Присутствующие склонили головы, прощаясь. Были здесь и овдовевшая княгиня Форштадтская, и молодой герцог Таммингтон. Не один Люк разглядывал окружающих. Он сам чувствовал на себе многочисленные взгляды аристократов. Все гадали: кого же выберет корона после того, как закончится срок траура. Судя по кучкованию вокруг молодого Таммингтона, явно растерянного таким вниманием, самым вероятным кандидатом считали его. Впрочем, логично: из первой двадцатки он единственный остался в живых.
Люка очень подмывало поинтересоваться, не оборачивается ли милейший коллега по титулу змеем Воздуха, – аура у Таммингтона была крепкой, сияющей, но кто его знает, до какой степени она должна вырасти для оборота? Интерес был не из чистого любопытства, а из чувства самосохранения. Если оборачивается – значит, не слабее его, Люка, и это очень бы порадовало.
Инляндский престол Кембритча не интересовал ни в малейшей степени, а уж если совсем честно, вероятность получить его вызывала ужас, и поэтому различного рода недомолвки и загадки, связанные с отношением к нему Луциуса Инландера, а также усиление его крови браком с Мариной вызывали нехорошие подозрения. И если до частичного разрешения первого вопроса оставалось несколько дней – уже в четверг будет готов анализ, где скажут, является ли он, Люк, сыном графа Джона Кембритча, – то второе даже при утвердительном ответе может сыграть нежелательную роль.
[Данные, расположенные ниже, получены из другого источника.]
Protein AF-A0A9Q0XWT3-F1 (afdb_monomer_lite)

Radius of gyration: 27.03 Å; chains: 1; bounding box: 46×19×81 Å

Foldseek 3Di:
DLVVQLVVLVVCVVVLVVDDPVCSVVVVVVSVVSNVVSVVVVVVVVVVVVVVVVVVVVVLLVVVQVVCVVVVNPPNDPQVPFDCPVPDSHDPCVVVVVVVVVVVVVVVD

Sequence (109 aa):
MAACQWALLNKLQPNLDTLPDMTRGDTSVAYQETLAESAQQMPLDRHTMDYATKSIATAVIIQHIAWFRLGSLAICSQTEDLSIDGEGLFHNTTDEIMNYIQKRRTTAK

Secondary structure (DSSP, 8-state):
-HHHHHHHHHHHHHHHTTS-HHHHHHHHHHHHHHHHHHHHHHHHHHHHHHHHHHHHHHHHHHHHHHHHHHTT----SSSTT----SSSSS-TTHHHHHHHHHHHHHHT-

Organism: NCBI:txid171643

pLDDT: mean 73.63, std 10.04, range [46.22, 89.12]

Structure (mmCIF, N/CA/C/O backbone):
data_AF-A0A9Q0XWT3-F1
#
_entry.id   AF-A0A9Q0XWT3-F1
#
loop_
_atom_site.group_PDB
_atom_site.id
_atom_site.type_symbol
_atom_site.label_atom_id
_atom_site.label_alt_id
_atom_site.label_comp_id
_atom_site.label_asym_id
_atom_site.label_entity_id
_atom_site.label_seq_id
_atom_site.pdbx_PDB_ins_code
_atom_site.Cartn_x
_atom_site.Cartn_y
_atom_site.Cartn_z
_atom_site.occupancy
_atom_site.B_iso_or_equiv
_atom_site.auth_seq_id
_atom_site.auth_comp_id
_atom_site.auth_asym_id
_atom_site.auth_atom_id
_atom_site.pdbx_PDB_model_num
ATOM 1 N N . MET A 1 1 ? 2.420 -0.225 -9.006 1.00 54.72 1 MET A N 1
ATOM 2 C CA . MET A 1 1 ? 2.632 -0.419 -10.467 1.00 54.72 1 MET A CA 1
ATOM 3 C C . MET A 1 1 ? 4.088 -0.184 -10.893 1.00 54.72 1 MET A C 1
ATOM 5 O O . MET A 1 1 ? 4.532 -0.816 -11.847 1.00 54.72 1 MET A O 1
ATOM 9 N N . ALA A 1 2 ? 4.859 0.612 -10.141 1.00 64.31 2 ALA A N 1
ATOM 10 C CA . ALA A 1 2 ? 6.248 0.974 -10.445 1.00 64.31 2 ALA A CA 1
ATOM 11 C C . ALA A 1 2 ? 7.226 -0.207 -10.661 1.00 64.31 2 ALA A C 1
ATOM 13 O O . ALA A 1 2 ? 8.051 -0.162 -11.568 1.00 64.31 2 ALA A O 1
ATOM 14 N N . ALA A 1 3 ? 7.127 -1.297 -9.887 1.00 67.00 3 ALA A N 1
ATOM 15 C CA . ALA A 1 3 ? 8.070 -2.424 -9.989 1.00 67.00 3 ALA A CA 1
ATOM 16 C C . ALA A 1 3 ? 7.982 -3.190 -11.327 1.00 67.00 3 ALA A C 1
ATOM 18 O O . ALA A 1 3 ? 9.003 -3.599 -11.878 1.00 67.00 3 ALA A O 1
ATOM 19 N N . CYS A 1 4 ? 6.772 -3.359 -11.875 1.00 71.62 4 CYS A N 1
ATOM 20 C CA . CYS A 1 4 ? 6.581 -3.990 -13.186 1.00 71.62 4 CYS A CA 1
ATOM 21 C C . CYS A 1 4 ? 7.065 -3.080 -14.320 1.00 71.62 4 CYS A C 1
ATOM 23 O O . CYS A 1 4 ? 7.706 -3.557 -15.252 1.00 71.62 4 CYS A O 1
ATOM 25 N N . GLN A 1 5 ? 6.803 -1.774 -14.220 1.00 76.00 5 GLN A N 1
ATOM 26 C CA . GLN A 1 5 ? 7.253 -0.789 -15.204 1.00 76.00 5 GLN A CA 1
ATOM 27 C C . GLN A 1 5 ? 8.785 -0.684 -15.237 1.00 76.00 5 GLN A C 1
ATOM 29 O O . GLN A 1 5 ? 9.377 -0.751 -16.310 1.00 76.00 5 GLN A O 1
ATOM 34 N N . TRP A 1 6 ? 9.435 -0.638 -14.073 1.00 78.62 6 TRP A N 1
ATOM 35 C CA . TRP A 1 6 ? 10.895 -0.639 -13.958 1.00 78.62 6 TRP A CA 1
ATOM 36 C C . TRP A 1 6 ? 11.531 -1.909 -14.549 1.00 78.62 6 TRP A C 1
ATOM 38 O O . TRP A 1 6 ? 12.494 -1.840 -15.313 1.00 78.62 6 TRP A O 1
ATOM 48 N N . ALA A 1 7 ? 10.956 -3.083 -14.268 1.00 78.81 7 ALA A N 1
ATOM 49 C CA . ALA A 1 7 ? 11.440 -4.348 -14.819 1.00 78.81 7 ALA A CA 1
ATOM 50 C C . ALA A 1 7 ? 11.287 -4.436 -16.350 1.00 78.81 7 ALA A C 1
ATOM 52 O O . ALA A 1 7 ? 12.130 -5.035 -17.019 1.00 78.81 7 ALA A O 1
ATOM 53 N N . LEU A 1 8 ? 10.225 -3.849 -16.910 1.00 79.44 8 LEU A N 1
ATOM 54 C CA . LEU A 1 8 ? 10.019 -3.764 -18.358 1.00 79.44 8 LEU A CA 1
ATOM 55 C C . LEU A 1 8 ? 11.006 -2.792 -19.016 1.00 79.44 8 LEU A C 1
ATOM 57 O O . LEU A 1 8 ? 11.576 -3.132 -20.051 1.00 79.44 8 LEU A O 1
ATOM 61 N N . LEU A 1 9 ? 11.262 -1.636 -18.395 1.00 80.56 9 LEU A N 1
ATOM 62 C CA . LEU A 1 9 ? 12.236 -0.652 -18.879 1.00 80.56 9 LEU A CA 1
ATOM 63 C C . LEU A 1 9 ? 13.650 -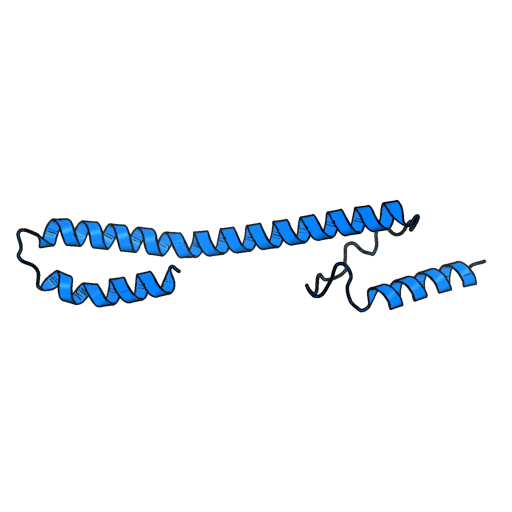1.245 -18.933 1.00 80.56 9 LEU A C 1
ATOM 65 O O . LEU A 1 9 ? 14.292 -1.203 -19.979 1.00 80.56 9 LEU A O 1
ATOM 69 N N . ASN A 1 10 ? 14.090 -1.941 -17.885 1.00 81.38 10 ASN A N 1
ATOM 70 C CA . ASN A 1 10 ? 15.409 -2.585 -17.893 1.00 81.38 10 ASN A CA 1
ATOM 71 C C . ASN A 1 10 ? 15.557 -3.676 -18.966 1.00 81.38 10 ASN A C 1
ATOM 73 O O . ASN A 1 10 ? 16.655 -3.914 -19.462 1.00 81.38 10 ASN A O 1
ATOM 77 N N . LYS A 1 11 ? 14.460 -4.339 -19.354 1.00 82.12 11 LYS A N 1
ATOM 78 C CA . LYS A 1 11 ? 14.463 -5.298 -20.472 1.00 82.12 11 LYS A CA 1
ATOM 79 C C . LYS A 1 11 ? 14.521 -4.620 -21.843 1.00 82.12 11 LYS A C 1
ATOM 81 O O . LYS A 1 11 ? 14.941 -5.259 -22.803 1.00 82.12 11 LYS A O 1
ATOM 86 N N . LEU A 1 12 ? 14.102 -3.358 -21.944 1.00 79.38 12 LEU A N 1
ATOM 87 C CA . LEU A 1 12 ? 14.168 -2.553 -23.167 1.00 79.38 12 LEU A CA 1
ATOM 88 C C . LEU A 1 12 ? 15.559 -1.948 -23.400 1.00 79.38 12 LEU A C 1
ATOM 90 O O . LEU A 1 12 ? 15.914 -1.703 -24.550 1.00 79.38 12 LEU A O 1
ATOM 94 N N . GLN A 1 13 ? 16.364 -1.780 -22.347 1.00 79.25 13 GLN A N 1
ATOM 95 C CA . GLN A 1 13 ? 17.728 -1.247 -22.420 1.00 79.25 13 GLN A CA 1
ATOM 96 C C . GLN A 1 13 ? 18.627 -1.873 -23.504 1.00 79.25 13 GLN A C 1
ATOM 98 O O . GLN A 1 13 ? 19.150 -1.120 -24.320 1.00 79.25 13 GLN A O 1
ATOM 103 N N . PRO A 1 14 ? 18.776 -3.207 -23.614 1.00 79.94 14 PRO A N 1
ATOM 104 C CA . PRO A 1 14 ? 19.620 -3.802 -24.656 1.00 79.94 14 PRO A CA 1
ATOM 105 C C . PRO A 1 14 ? 19.090 -3.574 -26.080 1.00 79.94 14 PRO A C 1
ATOM 107 O O . PRO A 1 14 ? 19.856 -3.618 -27.038 1.00 79.94 14 PRO A O 1
ATOM 110 N N . ASN A 1 15 ? 17.788 -3.315 -26.241 1.00 77.94 15 ASN A N 1
ATOM 111 C CA . ASN A 1 15 ? 17.206 -3.030 -27.550 1.00 77.94 15 ASN A CA 1
ATOM 112 C C . ASN A 1 15 ? 17.485 -1.584 -27.980 1.00 77.94 15 ASN A C 1
ATOM 114 O O . ASN A 1 15 ? 17.614 -1.336 -29.177 1.00 77.94 15 ASN A O 1
ATOM 118 N N . LEU A 1 16 ? 17.647 -0.655 -27.028 1.00 72.44 16 LEU A N 1
ATOM 119 C CA . LEU A 1 16 ? 17.985 0.749 -27.298 1.00 72.44 16 LEU A CA 1
ATOM 120 C C . LEU A 1 16 ? 19.351 0.900 -27.987 1.00 72.44 16 LEU A C 1
ATOM 122 O O . LEU A 1 16 ? 19.511 1.725 -28.888 1.00 72.44 16 LEU A O 1
ATOM 126 N N . ASP A 1 17 ? 20.303 0.032 -27.646 1.00 74.12 17 ASP A N 1
ATOM 127 C CA . ASP A 1 17 ? 21.642 0.025 -28.242 1.00 74.12 17 ASP A CA 1
ATOM 128 C C . ASP A 1 17 ? 21.638 -0.425 -29.713 1.00 74.12 17 ASP A C 1
ATOM 130 O O . ASP A 1 17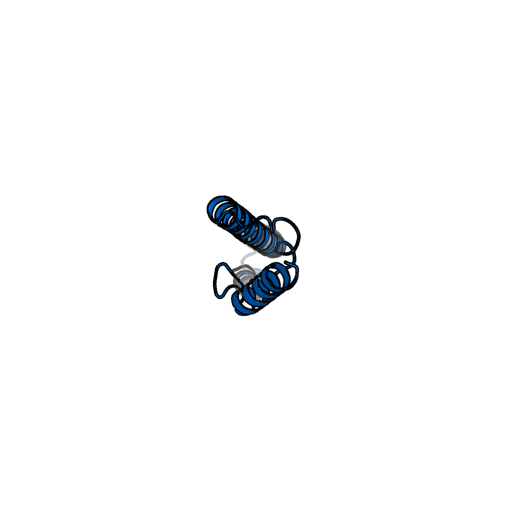 ? 22.539 -0.084 -30.479 1.00 74.12 17 ASP A O 1
ATOM 134 N N . THR A 1 18 ? 20.592 -1.135 -30.149 1.00 80.25 18 THR A N 1
ATOM 135 C CA . THR A 1 18 ? 20.456 -1.619 -31.533 1.00 80.25 18 THR A CA 1
ATOM 136 C C . THR A 1 18 ? 19.775 -0.624 -32.476 1.00 80.25 18 THR A C 1
ATOM 138 O O . THR A 1 18 ? 19.715 -0.877 -33.681 1.00 80.25 18 THR A O 1
ATOM 141 N N . LEU A 1 19 ? 19.289 0.520 -31.970 1.00 76.81 19 LEU A N 1
ATOM 142 C CA . LEU A 1 19 ? 18.659 1.533 -32.820 1.00 76.81 19 LEU A CA 1
ATOM 143 C C . LEU A 1 19 ? 19.671 2.260 -33.723 1.00 76.81 19 LEU A C 1
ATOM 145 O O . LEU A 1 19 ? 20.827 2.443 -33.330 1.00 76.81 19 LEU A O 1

Саркофаг ушел под землю, его накрыли сверху белоснежной мраморной плитой и флагом Инляндии – как и три других. Молитвенная служба закончилась, маленький оркестр тронул инструменты, ударами сердца бухнул барабан – и потекла над разрушенной усыпальницей Песнь Ушедших, как всегда, вызывая своей тоскливой чистотой и солнечной, обнадеживающей радостью в конце ком в горле.
Люк поймал взгляд королевы Василины, почтительно склонил голову, и она едва заметно кивнула в ответ. Утром у них состоялся телефонный разговор – как члену семьи Люку дали личный номер королевы, и его светлость не постеснялся им воспользоваться, потому что вопрос был срочный. Василина Люка выслушала, подумала, о чем-то вполголоса посоветовалась с принцем-консортом и ответила герцогу согласием и обещанием содействовать.
– У вас с Мариной все в порядке, лорд Лукас? – ожидаемо тревожно поинтересовалась она в конце разговора.
– Все прекрасно, ваше величество, – легко соврал он, – я счастлив и делаю все, чтобы и герцогиня была счастлива.
Королева с сомнением помолчала после этих слов. Но, к удивлению Люка, вместо ожидаемых угроз и напоминаний, что дом Рудлог его в порошок сотрет, если он чем-то обидит жену, решилась на чуть большую степень откровенности. И голос ее был мягким:
– Марина – очень сложный человек, лорд Лукас. Пожалуйста, берегите ее. Даже в моменты, когда ее… трудно любить.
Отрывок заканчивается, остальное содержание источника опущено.